╔══

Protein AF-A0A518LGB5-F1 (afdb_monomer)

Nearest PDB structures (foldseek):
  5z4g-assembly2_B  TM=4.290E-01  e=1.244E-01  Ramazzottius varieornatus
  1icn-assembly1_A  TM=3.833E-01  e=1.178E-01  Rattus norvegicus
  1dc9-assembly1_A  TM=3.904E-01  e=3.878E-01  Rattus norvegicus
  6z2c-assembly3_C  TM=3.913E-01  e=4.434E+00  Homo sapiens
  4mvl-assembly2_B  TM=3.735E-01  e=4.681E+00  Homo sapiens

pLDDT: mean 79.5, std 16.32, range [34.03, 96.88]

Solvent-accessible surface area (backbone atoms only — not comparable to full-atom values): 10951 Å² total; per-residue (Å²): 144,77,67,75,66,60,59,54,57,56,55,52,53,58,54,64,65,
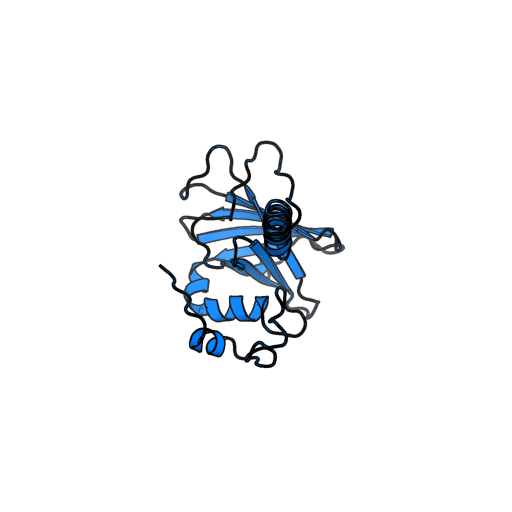59,74,61,80,71,73,80,79,77,79,65,61,92,84,41,36,76,39,82,60,44,65,95,70,67,72,34,29,40,35,39,24,16,41,82,88,64,52,77,49,25,39,32,36,43,35,57,82,54,98,51,44,32,31,41,40,39,42,43,70,84,72,56,80,67,48,72,33,53,44,47,32,28,22,71,70,80,84,56,73,84,46,66,30,39,36,40,30,54,31,86,87,73,60,30,36,37,43,31,47,31,38,60,75,80,32,37,34,40,38,40,37,37,51,67,98,53,75,58,29,30,36,49,26,26,34,78,58,29,82,83,35,60,46,53,54,50,25,62,35,42,41,73,96,78,32,78,49,68,55,56,95,84,42,95,55,66,89,50,88,61,41,69,63,50,54,80,80,43,78,81,81,84,127

Mean predicted aligned error: 9.87 Å

Foldseek 3Di:
DPPVVVVVVVVVVVVVVVPDPPDDDDDDDPQKDWDQLDAPDQQKWKWFKAAPVRHGFWIWIWGAPDPSWIKIWTGGPVPDDIDMWTKTWIDRDDDDQQDKIWIKTADPVQRKIWIWIAGNVQQKIKTWIDGPPDDIIIIIIGSVCRVVDVLVVCLQQENDPDHVDDDPPPDPCNPPNRSVVVCVPDDPPPD

Radius of gyration: 18.73 Å; Cα contacts (8 Å, |Δi|>4): 349; chains: 1; bounding box: 45×42×65 Å

Secondary structure (DSSP, 8-state):
--SHHHHHHHHHHHHHHTTS-PPPPPPPPTT-EE-TTS-S----EEEEEEETTS-EEEEEEEEEEETTEEEEEEEETTSPPPEEEEEEEEESSS--TTSEEEEEEE-TTT--EEEEEEETTTTEEEEEEE-TTS--EEEEEESTGGGG-HHHHHHHHHSSTT-SSPPPTT-TTTT---GGGHHHH------

Structure (mmCIF, N/CA/C/O backbone):
data_AF-A0A518LGB5-F1
#
_entry.id   AF-A0A518LGB5-F1
#
loop_
_atom_site.group_PDB
_atom_site.id
_atom_site.type_symbol
_atom_site.label_atom_id
_atom_site.label_alt_id
_atom_site.label_comp_id
_atom_site.label_asym_id
_atom_site.label_entity_id
_atom_site.label_seq_id
_atom_site.pdbx_PDB_ins_code
_atom_site.Cartn_x
_atom_site.Cartn_y
_atom_site.Cartn_z
_atom_site.occupancy
_atom_site.B_iso_or_equiv
_atom_site.auth_seq_id
_atom_site.auth_comp_id
_atom_site.auth_asym_id
_atom_site.auth_atom_id
_atom_site.pdbx_PDB_model_num
ATOM 1 N N . MET A 1 1 ? -10.343 26.432 -45.825 1.00 49.25 1 MET A N 1
ATOM 2 C CA . MET A 1 1 ? -10.949 26.274 -44.481 1.00 49.25 1 MET A CA 1
ATOM 3 C C . MET A 1 1 ? -10.863 24.814 -44.006 1.00 49.25 1 MET A C 1
ATOM 5 O O . MET A 1 1 ? -11.878 24.144 -43.914 1.00 49.25 1 MET A O 1
ATOM 9 N N . ARG A 1 2 ? -9.660 24.271 -43.756 1.00 52.47 2 ARG A N 1
ATOM 10 C CA . ARG A 1 2 ? -9.473 22.868 -43.298 1.00 52.47 2 ARG A CA 1
ATOM 11 C C . ARG A 1 2 ? -8.502 22.717 -42.116 1.00 52.47 2 ARG A C 1
ATOM 13 O O . ARG A 1 2 ? -8.304 21.614 -41.622 1.00 52.47 2 ARG A O 1
ATOM 20 N N . THR A 1 3 ? -7.909 23.813 -41.653 1.00 52.62 3 THR A N 1
ATOM 21 C CA . THR A 1 3 ? -6.783 23.794 -40.707 1.00 52.62 3 THR A CA 1
ATOM 22 C C . THR A 1 3 ? -7.219 23.968 -39.251 1.00 52.62 3 THR A C 1
ATOM 24 O O . THR A 1 3 ? -6.582 23.435 -38.352 1.00 52.62 3 THR A O 1
ATOM 27 N N . THR A 1 4 ? -8.348 24.634 -39.002 1.00 52.25 4 THR A N 1
ATOM 28 C CA . THR A 1 4 ? -8.839 24.949 -37.650 1.00 52.25 4 THR A CA 1
ATOM 29 C C . THR A 1 4 ? -9.472 23.765 -36.919 1.00 52.25 4 THR A C 1
ATOM 31 O O . THR A 1 4 ? -9.512 23.768 -35.697 1.00 52.25 4 THR A O 1
ATOM 34 N N . HIS A 1 5 ? -9.924 22.723 -37.623 1.00 45.66 5 HIS A N 1
ATOM 35 C CA . HIS A 1 5 ? -10.513 21.544 -36.970 1.00 45.66 5 HIS A CA 1
ATOM 36 C C . HIS A 1 5 ? -9.459 20.566 -36.431 1.00 45.66 5 HIS A C 1
ATOM 38 O O . HIS A 1 5 ? -9.725 19.871 -35.460 1.00 45.66 5 HIS A O 1
ATOM 44 N N . ARG A 1 6 ? -8.240 20.529 -36.990 1.00 46.03 6 ARG A N 1
ATOM 45 C CA . ARG A 1 6 ? -7.184 19.607 -36.522 1.00 46.03 6 ARG A CA 1
ATOM 46 C C . ARG A 1 6 ? -6.555 20.016 -35.187 1.00 46.03 6 ARG A C 1
ATOM 48 O O . ARG A 1 6 ? -6.125 19.146 -34.442 1.00 46.03 6 ARG A O 1
ATOM 55 N N . VAL A 1 7 ? -6.532 21.311 -34.869 1.00 51.06 7 VAL A N 1
ATOM 56 C CA . VAL A 1 7 ? -5.937 21.819 -33.618 1.00 51.06 7 VAL A CA 1
ATOM 57 C C . VAL A 1 7 ? -6.841 21.535 -32.411 1.00 51.06 7 VAL A C 1
ATOM 59 O O . VAL A 1 7 ? -6.348 21.227 -31.331 1.00 51.06 7 VAL A O 1
ATOM 62 N N . ILE A 1 8 ? -8.163 21.540 -32.606 1.00 50.22 8 ILE A N 1
ATOM 63 C CA . ILE A 1 8 ? -9.138 21.300 -31.530 1.00 50.22 8 ILE A CA 1
ATOM 64 C C . ILE A 1 8 ? -9.119 19.830 -31.077 1.00 50.22 8 ILE A C 1
ATOM 66 O O . ILE A 1 8 ? -9.165 19.563 -29.880 1.00 50.22 8 ILE A O 1
ATOM 70 N N . TYR A 1 9 ? -8.957 18.872 -31.998 1.00 46.16 9 TYR A N 1
ATOM 71 C CA . TYR A 1 9 ? -8.880 17.449 -31.634 1.00 46.16 9 TYR A CA 1
ATOM 72 C C . TYR A 1 9 ? -7.616 17.087 -30.840 1.00 46.16 9 TYR A C 1
ATOM 74 O O . TYR A 1 9 ? -7.687 16.239 -29.958 1.00 46.16 9 TYR A O 1
ATOM 82 N N . LEU A 1 10 ? -6.480 17.745 -31.097 1.00 47.06 10 LEU A N 1
ATOM 83 C CA . LEU A 1 10 ? -5.243 17.522 -30.336 1.00 47.06 10 LEU A CA 1
ATOM 84 C C . LEU A 1 10 ? -5.307 18.129 -28.924 1.00 47.06 10 LEU A C 1
ATOM 86 O O . LEU A 1 10 ? -4.848 17.497 -27.979 1.00 47.06 10 LEU A O 1
ATOM 90 N N . GLY A 1 11 ? -5.932 19.300 -28.757 1.00 41.94 11 GLY A N 1
ATOM 91 C CA . GLY A 1 11 ? -6.132 19.908 -27.434 1.00 41.94 11 GLY A CA 1
ATOM 92 C C . GLY A 1 11 ? -7.086 19.109 -26.537 1.00 41.94 11 GLY A C 1
ATOM 93 O O . GLY A 1 11 ? -6.818 18.934 -25.353 1.00 41.94 11 GLY A O 1
ATOM 94 N N . VAL A 1 12 ? -8.162 18.554 -27.105 1.00 47.91 12 VAL A N 1
ATOM 95 C CA . VAL A 1 12 ? -9.129 17.725 -26.361 1.00 47.91 12 VAL A CA 1
ATOM 96 C C . VAL A 1 12 ? -8.542 16.359 -25.983 1.00 47.91 12 VAL A C 1
ATOM 98 O O . VAL A 1 12 ? -8.860 15.847 -24.914 1.00 47.91 12 VAL A O 1
ATOM 101 N N . LEU A 1 13 ? -7.634 15.793 -26.788 1.00 42.25 13 LEU A N 1
ATOM 102 C CA . LEU A 1 13 ? -6.962 14.534 -26.443 1.00 42.25 13 LEU A CA 1
ATOM 103 C C . LEU A 1 13 ? -5.980 14.700 -25.270 1.00 42.25 13 LEU A C 1
ATOM 105 O O . LEU A 1 13 ? -5.893 13.817 -24.426 1.00 42.25 13 LEU A O 1
ATOM 109 N N . VAL A 1 14 ? -5.294 15.843 -25.167 1.00 48.19 14 VAL A N 1
ATOM 110 C CA . VAL A 1 14 ? -4.412 16.153 -24.024 1.00 48.19 14 VAL A CA 1
ATOM 111 C C . VAL A 1 14 ? -5.220 16.412 -22.744 1.00 48.19 14 VAL A C 1
ATOM 113 O O . VAL A 1 14 ? -4.791 16.026 -21.662 1.00 48.19 14 VAL A O 1
ATOM 116 N N . ILE A 1 15 ? -6.420 16.990 -22.858 1.00 44.97 15 ILE A N 1
ATOM 11
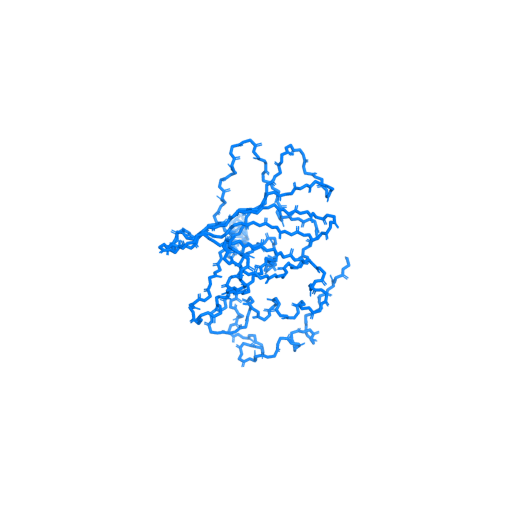7 C CA . ILE A 1 15 ? -7.298 17.264 -21.708 1.00 44.97 15 ILE A CA 1
ATOM 118 C C . ILE A 1 15 ? -8.039 16.000 -21.232 1.00 44.97 15 ILE A C 1
ATOM 120 O O . ILE A 1 15 ? -8.210 15.823 -20.032 1.00 44.97 15 ILE A O 1
ATOM 124 N N . LEU A 1 16 ? -8.415 15.075 -22.125 1.00 41.25 16 LEU A N 1
ATOM 125 C CA . LEU A 1 16 ? -9.078 13.817 -21.738 1.00 41.25 16 LEU A CA 1
ATOM 126 C C . LEU A 1 16 ? -8.129 12.779 -21.116 1.00 41.25 16 LEU A C 1
ATOM 128 O O . LEU A 1 16 ? -8.584 11.943 -20.340 1.00 41.25 16 LEU A O 1
ATOM 132 N N . VAL A 1 17 ? -6.821 12.850 -21.387 1.00 44.84 17 VAL A N 1
ATOM 133 C CA . VAL A 1 17 ? -5.810 12.081 -20.628 1.00 44.84 17 VAL A CA 1
ATOM 134 C C . VAL A 1 17 ? -5.525 12.738 -19.265 1.00 44.84 17 VAL A C 1
ATOM 136 O O . VAL A 1 17 ? -5.086 12.069 -18.336 1.00 44.84 17 VAL A O 1
ATOM 139 N N . GLY A 1 18 ? -5.849 14.026 -19.110 1.00 37.38 18 GLY A N 1
ATOM 140 C CA . GLY A 1 18 ? -5.674 14.797 -17
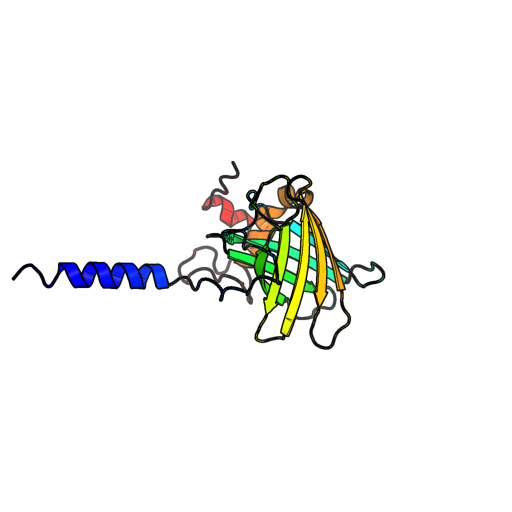.875 1.00 37.38 18 GLY A CA 1
ATOM 141 C C . GLY A 1 18 ? -6.744 14.580 -16.797 1.00 37.38 18 GLY A C 1
ATOM 142 O O . GLY A 1 18 ? -6.682 15.231 -15.759 1.00 37.38 18 GLY A O 1
ATOM 143 N N . CYS A 1 19 ? -7.716 13.686 -17.010 1.00 39.66 19 CYS A N 1
ATOM 144 C CA . CYS A 1 19 ? -8.780 13.398 -16.037 1.00 39.66 19 CYS A CA 1
ATOM 145 C C . CYS A 1 19 ? -8.491 12.223 -15.089 1.00 39.66 19 CYS A C 1
ATOM 147 O O . CYS A 1 19 ? -9.390 11.809 -14.363 1.00 39.66 19 CYS A O 1
ATOM 149 N N . ASN A 1 20 ? -7.258 11.718 -15.043 1.00 42.50 20 ASN A N 1
ATOM 150 C CA . ASN A 1 20 ? -6.782 10.932 -13.908 1.00 42.50 20 ASN A CA 1
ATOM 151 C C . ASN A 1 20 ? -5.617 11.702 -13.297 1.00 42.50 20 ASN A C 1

╚══

• **TRY IT**
For this task, write out exactly the lines of the entries above, starting at the line with "ATOM 2 C CA" and ending at the line with "ATOM 66 O O", both included, and no others.

• **OUTPUT FOR THIS EXERCISE**
ATOM 2 C CA . MET A 1 1 ? -10.949 26.274 -44.481 1.00 49.25 1 MET A CA 1
ATOM 3 C C . MET A 1 1 ? -10.863 24.814 -44.006 1.00 49.25 1 MET A C 1
ATOM 5 O O . MET A 1 1 ? -11.878 24.144 -43.914 1.00 49.25 1 MET A O 1
ATOM 9 N N . ARG A 1 2 ? -9.660 24.271 -43.756 1.00 52.47 2 ARG A N 1
ATOM 10 C CA . ARG A 1 2 ? -9.473 22.868 -43.298 1.00 52.47 2 ARG A CA 1
ATOM 11 C C . ARG A 1 2 ? -8.502 22.717 -42.116 1.00 52.47 2 ARG A C 1
ATOM 13 O O . ARG A 1 2 ? -8.304 21.614 -41.622 1.00 52.47 2 ARG A O 1
ATOM 20 N N . THR A 1 3 ? -7.909 23.813 -41.653 1.00 52.62 3 THR A N 1
ATOM 21 C CA . THR A 1 3 ? -6.783 23.794 -40.707 1.00 52.62 3 THR A CA 1
ATOM 22 C C . THR A 1 3 ? -7.219 23.968 -39.251 1.00 52.62 3 THR A C 1
ATOM 24 O O . THR A 1 3 ? -6.582 23.435 -38.352 1.00 52.62 3 THR A O 1
ATOM 27 N N . THR A 1 4 ? -8.348 24.634 -39.002 1.00 52.25 4 THR A N 1
ATOM 28 C CA . THR A 1 4 ? -8.839 24.949 -37.650 1.00 52.25 4 THR A CA 1
ATOM 29 C C . THR A 1 4 ? -9.472 23.765 -36.919 1.00 52.25 4 THR A C 1
ATOM 31 O O . THR A 1 4 ? -9.512 23.768 -35.697 1.00 52.25 4 THR A O 1
ATOM 34 N N . HIS A 1 5 ? -9.924 22.723 -37.623 1.00 45.66 5 HIS A N 1
ATOM 35 C CA . HIS A 1 5 ? -10.513 21.544 -36.970 1.00 45.66 5 HIS A CA 1
ATOM 36 C C . HIS A 1 5 ? -9.459 20.566 -36.431 1.00 45.66 5 HIS A C 1
ATOM 38 O O . HIS A 1 5 ? -9.725 19.871 -35.460 1.00 45.66 5 HIS A O 1
ATOM 44 N N . ARG A 1 6 ? -8.240 20.529 -36.990 1.00 46.03 6 ARG A N 1
ATOM 45 C CA . ARG A 1 6 ? -7.184 19.607 -36.522 1.00 46.03 6 ARG A CA 1
ATOM 46 C C . ARG A 1 6 ? -6.555 20.016 -35.187 1.00 46.03 6 ARG A C 1
ATOM 48 O O . ARG A 1 6 ? -6.125 19.146 -34.442 1.00 46.03 6 ARG A O 1
ATOM 55 N N . VAL A 1 7 ? -6.532 21.311 -34.869 1.00 51.06 7 VAL A N 1
ATOM 56 C CA . VAL A 1 7 ? -5.937 21.819 -33.618 1.00 51.06 7 VAL A CA 1
ATOM 57 C C . VAL A 1 7 ? -6.841 21.535 -32.411 1.00 51.06 7 VAL A C 1
ATOM 59 O O . VAL A 1 7 ? -6.348 21.227 -31.331 1.00 51.06 7 VAL A O 1
ATOM 62 N N . ILE A 1 8 ? -8.163 21.540 -32.606 1.00 50.22 8 ILE A N 1
ATOM 63 C CA . ILE A 1 8 ? -9.138 21.300 -31.530 1.00 50.22 8 ILE A CA 1
ATOM 64 C C . ILE A 1 8 ? -9.119 19.830 -31.077 1.00 50.22 8 ILE A C 1
ATOM 66 O O . ILE A 1 8 ? -9.165 19.563 -29.880 1.00 50.22 8 ILE A O 1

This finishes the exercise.